5. I was self-conscious about nursing in public.
Nursing in public has been controversial as of late, and I wasn’t immune to the social misconceptions people have about breastfeeding. My mom gently urged me to take Cora out and become comfortable with feeding her while out and about, but I just wasn’t confident in my own abilities. What helped me more than anything was attending a San Antonio Natural Parenting play group where I saw women breastfeeding their little ones, sans cover or any hint of embarrassment. After that, I found my inner strength, and now I’m able to breastfeed when and where Cora needs to. Yes, I still usually use a nursing cover, but I completely and 100% support mamas who don’t want to cover their babies.
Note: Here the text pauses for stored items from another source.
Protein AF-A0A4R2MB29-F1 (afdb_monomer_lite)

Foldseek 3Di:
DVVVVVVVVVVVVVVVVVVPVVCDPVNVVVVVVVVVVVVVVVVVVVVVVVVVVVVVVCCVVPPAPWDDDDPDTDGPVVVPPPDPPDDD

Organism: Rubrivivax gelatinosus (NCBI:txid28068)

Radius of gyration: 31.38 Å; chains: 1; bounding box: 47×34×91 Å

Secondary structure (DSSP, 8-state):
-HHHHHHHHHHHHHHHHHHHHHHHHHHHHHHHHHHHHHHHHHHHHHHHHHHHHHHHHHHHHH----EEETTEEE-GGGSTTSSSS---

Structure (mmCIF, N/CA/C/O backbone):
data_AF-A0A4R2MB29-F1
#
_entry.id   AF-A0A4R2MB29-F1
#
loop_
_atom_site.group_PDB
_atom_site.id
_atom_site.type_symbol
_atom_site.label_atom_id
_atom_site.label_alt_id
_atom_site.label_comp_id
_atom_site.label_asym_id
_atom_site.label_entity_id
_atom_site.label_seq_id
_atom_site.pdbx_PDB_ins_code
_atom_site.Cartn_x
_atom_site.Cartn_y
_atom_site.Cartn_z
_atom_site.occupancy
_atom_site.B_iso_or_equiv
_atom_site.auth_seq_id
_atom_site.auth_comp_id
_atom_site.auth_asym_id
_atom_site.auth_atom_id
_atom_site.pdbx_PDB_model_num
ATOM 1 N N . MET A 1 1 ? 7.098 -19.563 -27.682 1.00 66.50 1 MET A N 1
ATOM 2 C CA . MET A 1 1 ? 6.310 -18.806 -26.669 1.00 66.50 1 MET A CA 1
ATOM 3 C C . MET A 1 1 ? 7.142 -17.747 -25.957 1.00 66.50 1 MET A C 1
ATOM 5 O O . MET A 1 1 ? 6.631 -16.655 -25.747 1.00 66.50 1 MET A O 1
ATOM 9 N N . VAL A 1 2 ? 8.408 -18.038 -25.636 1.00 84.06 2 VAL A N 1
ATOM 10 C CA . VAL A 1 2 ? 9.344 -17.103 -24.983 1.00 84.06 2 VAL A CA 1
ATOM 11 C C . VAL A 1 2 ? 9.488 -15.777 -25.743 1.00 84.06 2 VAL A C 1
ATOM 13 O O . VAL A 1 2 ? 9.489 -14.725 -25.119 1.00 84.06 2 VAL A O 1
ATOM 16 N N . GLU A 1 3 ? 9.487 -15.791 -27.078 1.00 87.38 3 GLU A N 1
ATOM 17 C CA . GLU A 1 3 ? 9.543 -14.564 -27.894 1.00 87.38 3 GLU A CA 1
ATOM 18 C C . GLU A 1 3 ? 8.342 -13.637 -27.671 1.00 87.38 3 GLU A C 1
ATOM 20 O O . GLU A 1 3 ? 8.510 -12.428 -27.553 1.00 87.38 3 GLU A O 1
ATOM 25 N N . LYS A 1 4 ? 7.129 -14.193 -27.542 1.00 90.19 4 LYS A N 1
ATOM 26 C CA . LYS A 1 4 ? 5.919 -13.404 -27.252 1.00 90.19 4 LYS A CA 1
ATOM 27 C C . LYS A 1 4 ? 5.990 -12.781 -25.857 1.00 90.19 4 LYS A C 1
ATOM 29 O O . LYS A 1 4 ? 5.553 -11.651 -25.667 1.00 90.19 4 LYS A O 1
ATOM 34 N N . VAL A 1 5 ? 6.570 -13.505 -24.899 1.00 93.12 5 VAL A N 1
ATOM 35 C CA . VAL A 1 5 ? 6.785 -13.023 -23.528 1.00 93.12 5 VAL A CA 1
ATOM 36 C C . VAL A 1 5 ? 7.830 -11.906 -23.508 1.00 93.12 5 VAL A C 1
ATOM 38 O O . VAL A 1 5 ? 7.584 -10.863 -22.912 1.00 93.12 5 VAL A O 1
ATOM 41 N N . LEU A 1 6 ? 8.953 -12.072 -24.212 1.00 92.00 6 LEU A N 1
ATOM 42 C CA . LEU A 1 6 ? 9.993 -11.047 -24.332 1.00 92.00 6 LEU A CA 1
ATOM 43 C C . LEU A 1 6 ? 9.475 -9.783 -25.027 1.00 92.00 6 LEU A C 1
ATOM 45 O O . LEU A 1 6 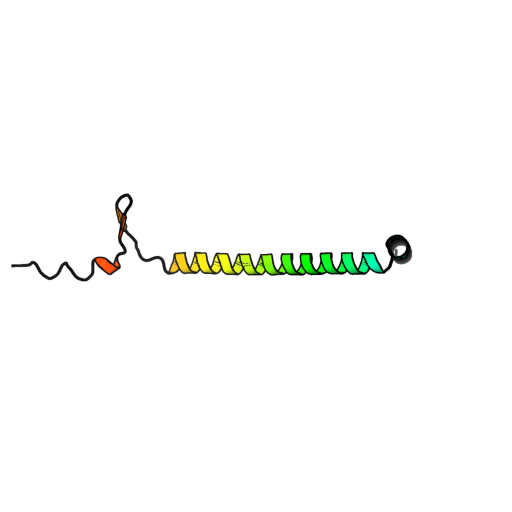? 9.732 -8.681 -24.547 1.00 92.00 6 LEU A O 1
ATOM 49 N N . ALA A 1 7 ? 8.693 -9.931 -26.099 1.00 92.69 7 ALA A N 1
ATOM 50 C CA . ALA A 1 7 ? 8.067 -8.805 -26.788 1.00 92.69 7 ALA A CA 1
ATOM 51 C C . ALA A 1 7 ? 7.086 -8.050 -25.875 1.00 92.69 7 ALA A C 1
ATOM 53 O O . ALA A 1 7 ? 7.112 -6.822 -25.823 1.00 92.69 7 ALA A O 1
ATOM 54 N N . ALA A 1 8 ? 6.263 -8.773 -25.108 1.00 94.69 8 ALA A N 1
ATOM 55 C CA . ALA A 1 8 ? 5.333 -8.169 -24.158 1.00 94.69 8 ALA A CA 1
ATOM 56 C C . ALA A 1 8 ? 6.059 -7.430 -23.022 1.00 94.69 8 ALA A C 1
ATOM 58 O O . ALA A 1 8 ? 5.679 -6.311 -22.675 1.00 94.69 8 ALA A O 1
ATOM 59 N N . ILE A 1 9 ? 7.126 -8.019 -22.472 1.00 95.12 9 ILE A N 1
ATOM 60 C CA . ILE A 1 9 ? 7.949 -7.385 -21.432 1.00 95.12 9 ILE A CA 1
ATOM 61 C C . ILE A 1 9 ? 8.627 -6.128 -21.983 1.00 95.12 9 ILE A C 1
ATOM 63 O O . ILE A 1 9 ? 8.563 -5.075 -21.351 1.00 95.12 9 ILE A O 1
ATOM 67 N N . GLY A 1 10 ? 9.228 -6.209 -23.173 1.00 95.31 10 GLY A N 1
ATOM 68 C CA . GLY A 1 10 ? 9.861 -5.064 -23.826 1.00 95.31 10 GLY A CA 1
ATOM 69 C C . GLY A 1 10 ? 8.877 -3.918 -24.062 1.00 95.31 10 GLY A C 1
ATOM 70 O O . GLY A 1 10 ? 9.171 -2.774 -23.715 1.00 95.31 10 GLY A O 1
ATOM 71 N N . LEU A 1 11 ? 7.676 -4.225 -24.565 1.00 94.56 11 LEU A N 1
ATOM 72 C CA . LEU A 1 11 ? 6.609 -3.241 -24.758 1.00 94.56 11 LEU A CA 1
ATOM 73 C C . LEU A 1 11 ? 6.198 -2.587 -23.430 1.00 94.56 11 LEU A C 1
ATOM 75 O O . LEU A 1 11 ? 6.095 -1.364 -23.351 1.00 94.56 11 LEU A O 1
ATOM 79 N N . ALA A 1 12 ? 6.007 -3.385 -22.378 1.00 94.00 12 ALA A N 1
ATOM 80 C CA . ALA A 1 12 ? 5.626 -2.888 -21.059 1.00 94.00 12 ALA A CA 1
ATOM 81 C C . ALA A 1 12 ? 6.685 -1.940 -20.471 1.00 94.00 12 ALA A C 1
ATOM 83 O O . ALA A 1 12 ? 6.338 -0.881 -19.946 1.00 94.00 12 ALA A O 1
ATOM 84 N N . VAL A 1 13 ? 7.971 -2.279 -20.607 1.00 94.44 13 VAL A N 1
ATOM 85 C CA . VAL A 1 13 ? 9.079 -1.407 -20.186 1.00 94.44 13 VAL A CA 1
ATOM 86 C C . VAL A 1 13 ? 9.082 -0.109 -20.992 1.00 94.44 13 VAL A C 1
ATOM 88 O O . VAL A 1 13 ? 9.208 0.968 -20.412 1.00 94.44 13 VAL A O 1
ATOM 91 N N . CYS A 1 14 ? 8.885 -0.191 -22.309 1.00 94.94 14 CYS A N 1
ATOM 92 C CA . CYS A 1 14 ? 8.861 0.978 -23.186 1.00 94.94 14 CYS A CA 1
ATOM 93 C C . CYS A 1 14 ? 7.736 1.955 -22.797 1.00 94.94 14 CYS A C 1
ATOM 95 O O . CYS A 1 14 ? 7.977 3.150 -22.634 1.00 94.94 14 CYS A O 1
ATOM 97 N N . ILE A 1 15 ? 6.529 1.436 -22.538 1.00 93.44 15 ILE A N 1
ATOM 98 C CA . ILE A 1 15 ? 5.381 2.224 -22.058 1.00 93.44 15 ILE A CA 1
ATOM 99 C C . ILE A 1 15 ? 5.671 2.840 -20.683 1.00 93.44 15 ILE A C 1
ATOM 101 O O . ILE A 1 15 ? 5.391 4.019 -20.467 1.00 93.44 15 ILE A O 1
ATOM 105 N N . ALA A 1 16 ? 6.256 2.076 -19.756 1.00 88.88 16 ALA A N 1
ATOM 106 C CA . ALA A 1 16 ? 6.586 2.570 -18.421 1.00 88.88 16 ALA A CA 1
ATOM 107 C C . ALA A 1 16 ? 7.601 3.726 -18.460 1.00 88.88 16 ALA A C 1
ATOM 109 O O . ALA A 1 16 ? 7.442 4.707 -17.732 1.00 88.88 16 ALA A O 1
ATOM 110 N N . LEU A 1 17 ? 8.610 3.644 -19.333 1.00 87.31 17 LEU A N 1
ATOM 111 C CA . LEU A 1 17 ? 9.581 4.720 -19.542 1.00 87.31 17 LEU A CA 1
ATOM 112 C C . LEU A 1 17 ? 8.923 5.965 -20.147 1.00 87.31 17 LEU A C 1
ATOM 114 O O . LEU A 1 17 ? 9.151 7.069 -19.653 1.00 87.31 17 LEU A O 1
ATOM 118 N N . LEU A 1 18 ? 8.060 5.787 -21.151 1.00 88.38 18 LEU A N 1
ATOM 119 C CA . LEU A 1 18 ? 7.293 6.870 -21.777 1.00 88.38 18 LEU A CA 1
ATOM 120 C C . LEU A 1 18 ? 6.425 7.611 -20.753 1.00 88.38 18 LEU A C 1
ATOM 122 O O . LEU A 1 18 ? 6.476 8.837 -20.659 1.00 88.38 18 LEU A O 1
ATOM 126 N N . LEU A 1 19 ? 5.688 6.864 -19.928 1.00 85.06 19 LEU A N 1
ATOM 127 C CA . LEU A 1 19 ? 4.894 7.415 -18.830 1.00 85.06 19 LEU A CA 1
ATOM 128 C C . LEU A 1 19 ? 5.774 8.125 -17.794 1.00 85.06 19 LEU A C 1
ATOM 130 O O . LEU A 1 19 ? 5.421 9.206 -17.326 1.00 85.06 19 LEU A O 1
ATOM 134 N N . GLY A 1 20 ? 6.938 7.560 -17.467 1.00 82.62 20 GLY A N 1
ATOM 135 C CA . GLY A 1 20 ? 7.907 8.175 -16.560 1.00 82.62 20 GLY A CA 1
ATOM 136 C C . GLY A 1 20 ? 8.444 9.516 -17.070 1.00 82.62 20 GLY A C 1
ATOM 137 O O . GLY A 1 20 ? 8.607 10.449 -16.279 1.00 82.62 20 GLY A O 1
ATOM 138 N N . MET A 1 21 ? 8.673 9.641 -18.381 1.00 81.62 21 MET A N 1
ATOM 139 C CA . MET A 1 21 ? 9.089 10.898 -19.011 1.00 81.62 21 MET A CA 1
ATOM 140 C C . MET A 1 21 ? 7.946 11.921 -19.063 1.00 81.62 21 MET A C 1
ATOM 142 O O . MET A 1 21 ? 8.167 13.078 -18.714 1.00 81.62 21 MET A O 1
ATOM 146 N N . LEU A 1 22 ? 6.725 11.501 -19.417 1.00 78.88 22 LEU A N 1
ATOM 147 C CA . LEU A 1 22 ? 5.533 12.363 -19.490 1.00 78.88 22 LEU A CA 1
ATOM 148 C C . LEU A 1 22 ? 5.103 12.928 -18.128 1.00 78.88 22 LEU A C 1
ATOM 150 O O . LEU A 1 22 ? 4.667 14.074 -18.031 1.00 78.88 22 LEU A O 1
ATOM 154 N N . ILE A 1 23 ? 5.207 12.128 -17.068 1.00 75.94 23 ILE A N 1
ATOM 155 C CA . ILE A 1 23 ? 4.752 12.514 -15.725 1.00 75.94 23 ILE A CA 1
ATOM 156 C C . ILE A 1 23 ? 5.801 13.385 -15.010 1.00 75.94 23 ILE A C 1
ATOM 158 O O . ILE A 1 23 ? 5.448 14.181 -14.136 1.00 75.94 23 ILE A O 1
ATOM 162 N N . GLY A 1 24 ? 7.071 13.301 -15.418 1.00 68.38 24 GLY A N 1
ATOM 163 C CA . GLY A 1 24 ? 8.181 14.025 -14.806 1.00 68.38 24 GLY A CA 1
ATOM 164 C C . GLY A 1 24 ? 8.571 13.449 -13.438 1.00 68.38 24 GLY A C 1
ATOM 165 O O . GLY A 1 24 ? 7.727 13.074 -12.618 1.00 68.38 24 GLY A O 1
ATOM 166 N N . ARG A 1 25 ? 9.882 13.399 -13.152 1.00 64.12 25 ARG A N 1
ATOM 167 C CA . ARG A 1 25 ? 10.451 12.756 -11.943 1.00 64.12 25 ARG A CA 1
ATOM 168 C C . ARG A 1 25 ? 9.859 13.284 -10.625 1.00 64.12 25 ARG A C 1
ATOM 170 O O . ARG A 1 25 ? 9.796 12.535 -9.654 1.00 64.12 25 ARG A O 1
ATOM 177 N N . GLY A 1 26 ? 9.387 14.534 -10.604 1.00 64.50 26 GLY A N 1
ATOM 178 C CA . GLY A 1 26 ? 8.753 15.155 -9.436 1.00 64.50 26 GLY A CA 1
ATOM 179 C C . GLY A 1 26 ? 7.384 14.564 -9.077 1.00 64.50 26 GLY A C 1
ATOM 180 O O . GLY A 1 26 ? 7.139 14.274 -7.909 1.00 64.50 26 GLY A O 1
ATOM 181 N N . ARG A 1 27 ? 6.509 14.303 -10.062 1.00 63.31 27 ARG A N 1
ATOM 182 C CA . ARG A 1 27 ? 5.154 13.781 -9.790 1.00 63.31 27 ARG A CA 1
ATOM 183 C C . ARG A 1 27 ? 5.126 12.275 -9.558 1.00 63.31 27 ARG A C 1
ATOM 185 O O . ARG A 1 27 ? 4.298 11.796 -8.787 1.00 63.31 27 ARG A O 1
ATOM 192 N N . VAL A 1 28 ? 6.067 11.528 -10.142 1.00 67.19 28 VAL A N 1
ATOM 193 C CA . VAL A 1 28 ? 6.220 10.090 -9.857 1.00 67.19 28 VAL A CA 1
ATOM 194 C C . VAL A 1 28 ? 6.592 9.863 -8.390 1.00 67.19 28 VAL A C 1
ATOM 196 O O . VAL A 1 28 ? 6.018 8.988 -7.746 1.00 67.19 28 VAL A O 1
ATOM 199 N N . ALA A 1 29 ? 7.502 10.667 -7.832 1.00 65.81 29 ALA A N 1
ATOM 200 C CA . ALA A 1 29 ? 7.890 10.559 -6.425 1.00 65.81 29 ALA A CA 1
ATOM 201 C C . ALA A 1 29 ? 6.704 10.816 -5.480 1.00 65.81 29 ALA A C 1
ATOM 203 O O . ALA A 1 29 ? 6.496 10.064 -4.526 1.00 65.81 29 ALA A O 1
ATOM 204 N N . GLU A 1 30 ? 5.890 11.829 -5.782 1.00 66.88 30 GLU A N 1
ATOM 205 C CA . GLU A 1 30 ? 4.697 12.158 -5.001 1.00 66.88 30 GLU A CA 1
ATOM 206 C C . GLU A 1 30 ? 3.626 11.060 -5.103 1.00 66.88 30 GLU A C 1
ATOM 208 O O . GLU A 1 30 ? 3.030 10.655 -4.103 1.00 66.88 30 GLU A O 1
ATOM 213 N N . MET A 1 31 ? 3.432 10.497 -6.297 1.00 66.25 31 MET A N 1
ATOM 214 C CA . MET A 1 31 ? 2.499 9.397 -6.517 1.00 66.25 31 MET A CA 1
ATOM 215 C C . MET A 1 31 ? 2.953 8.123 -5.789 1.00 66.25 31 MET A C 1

For me, the freedom to nurse is something that is imperative for a new mom to be successful at breastfeeding. I know it certainly would have made my situation less stressful.
As a disclaimer, please do not take my situation as medical advice, and understand that we are all unique. What may have caused issues for Cora and myself may never even cross the mind of the next mom. Also, I’m sure there are General Practitioners out there who can provide for the needs of an infant. We were just in a bad situation from multiple standpoints, but it doesn’t mean GP’s are that way for everyone. And if formula is in your past, present, or future, please understand that I am aware all mothers make choices for their babies in order to provide them with the best life possible. But for my family, breastfeeding has become an integral part of my relationship to Cora, one that I am eternally thankful to STILL have, and that I can’t envision stopping any time soon.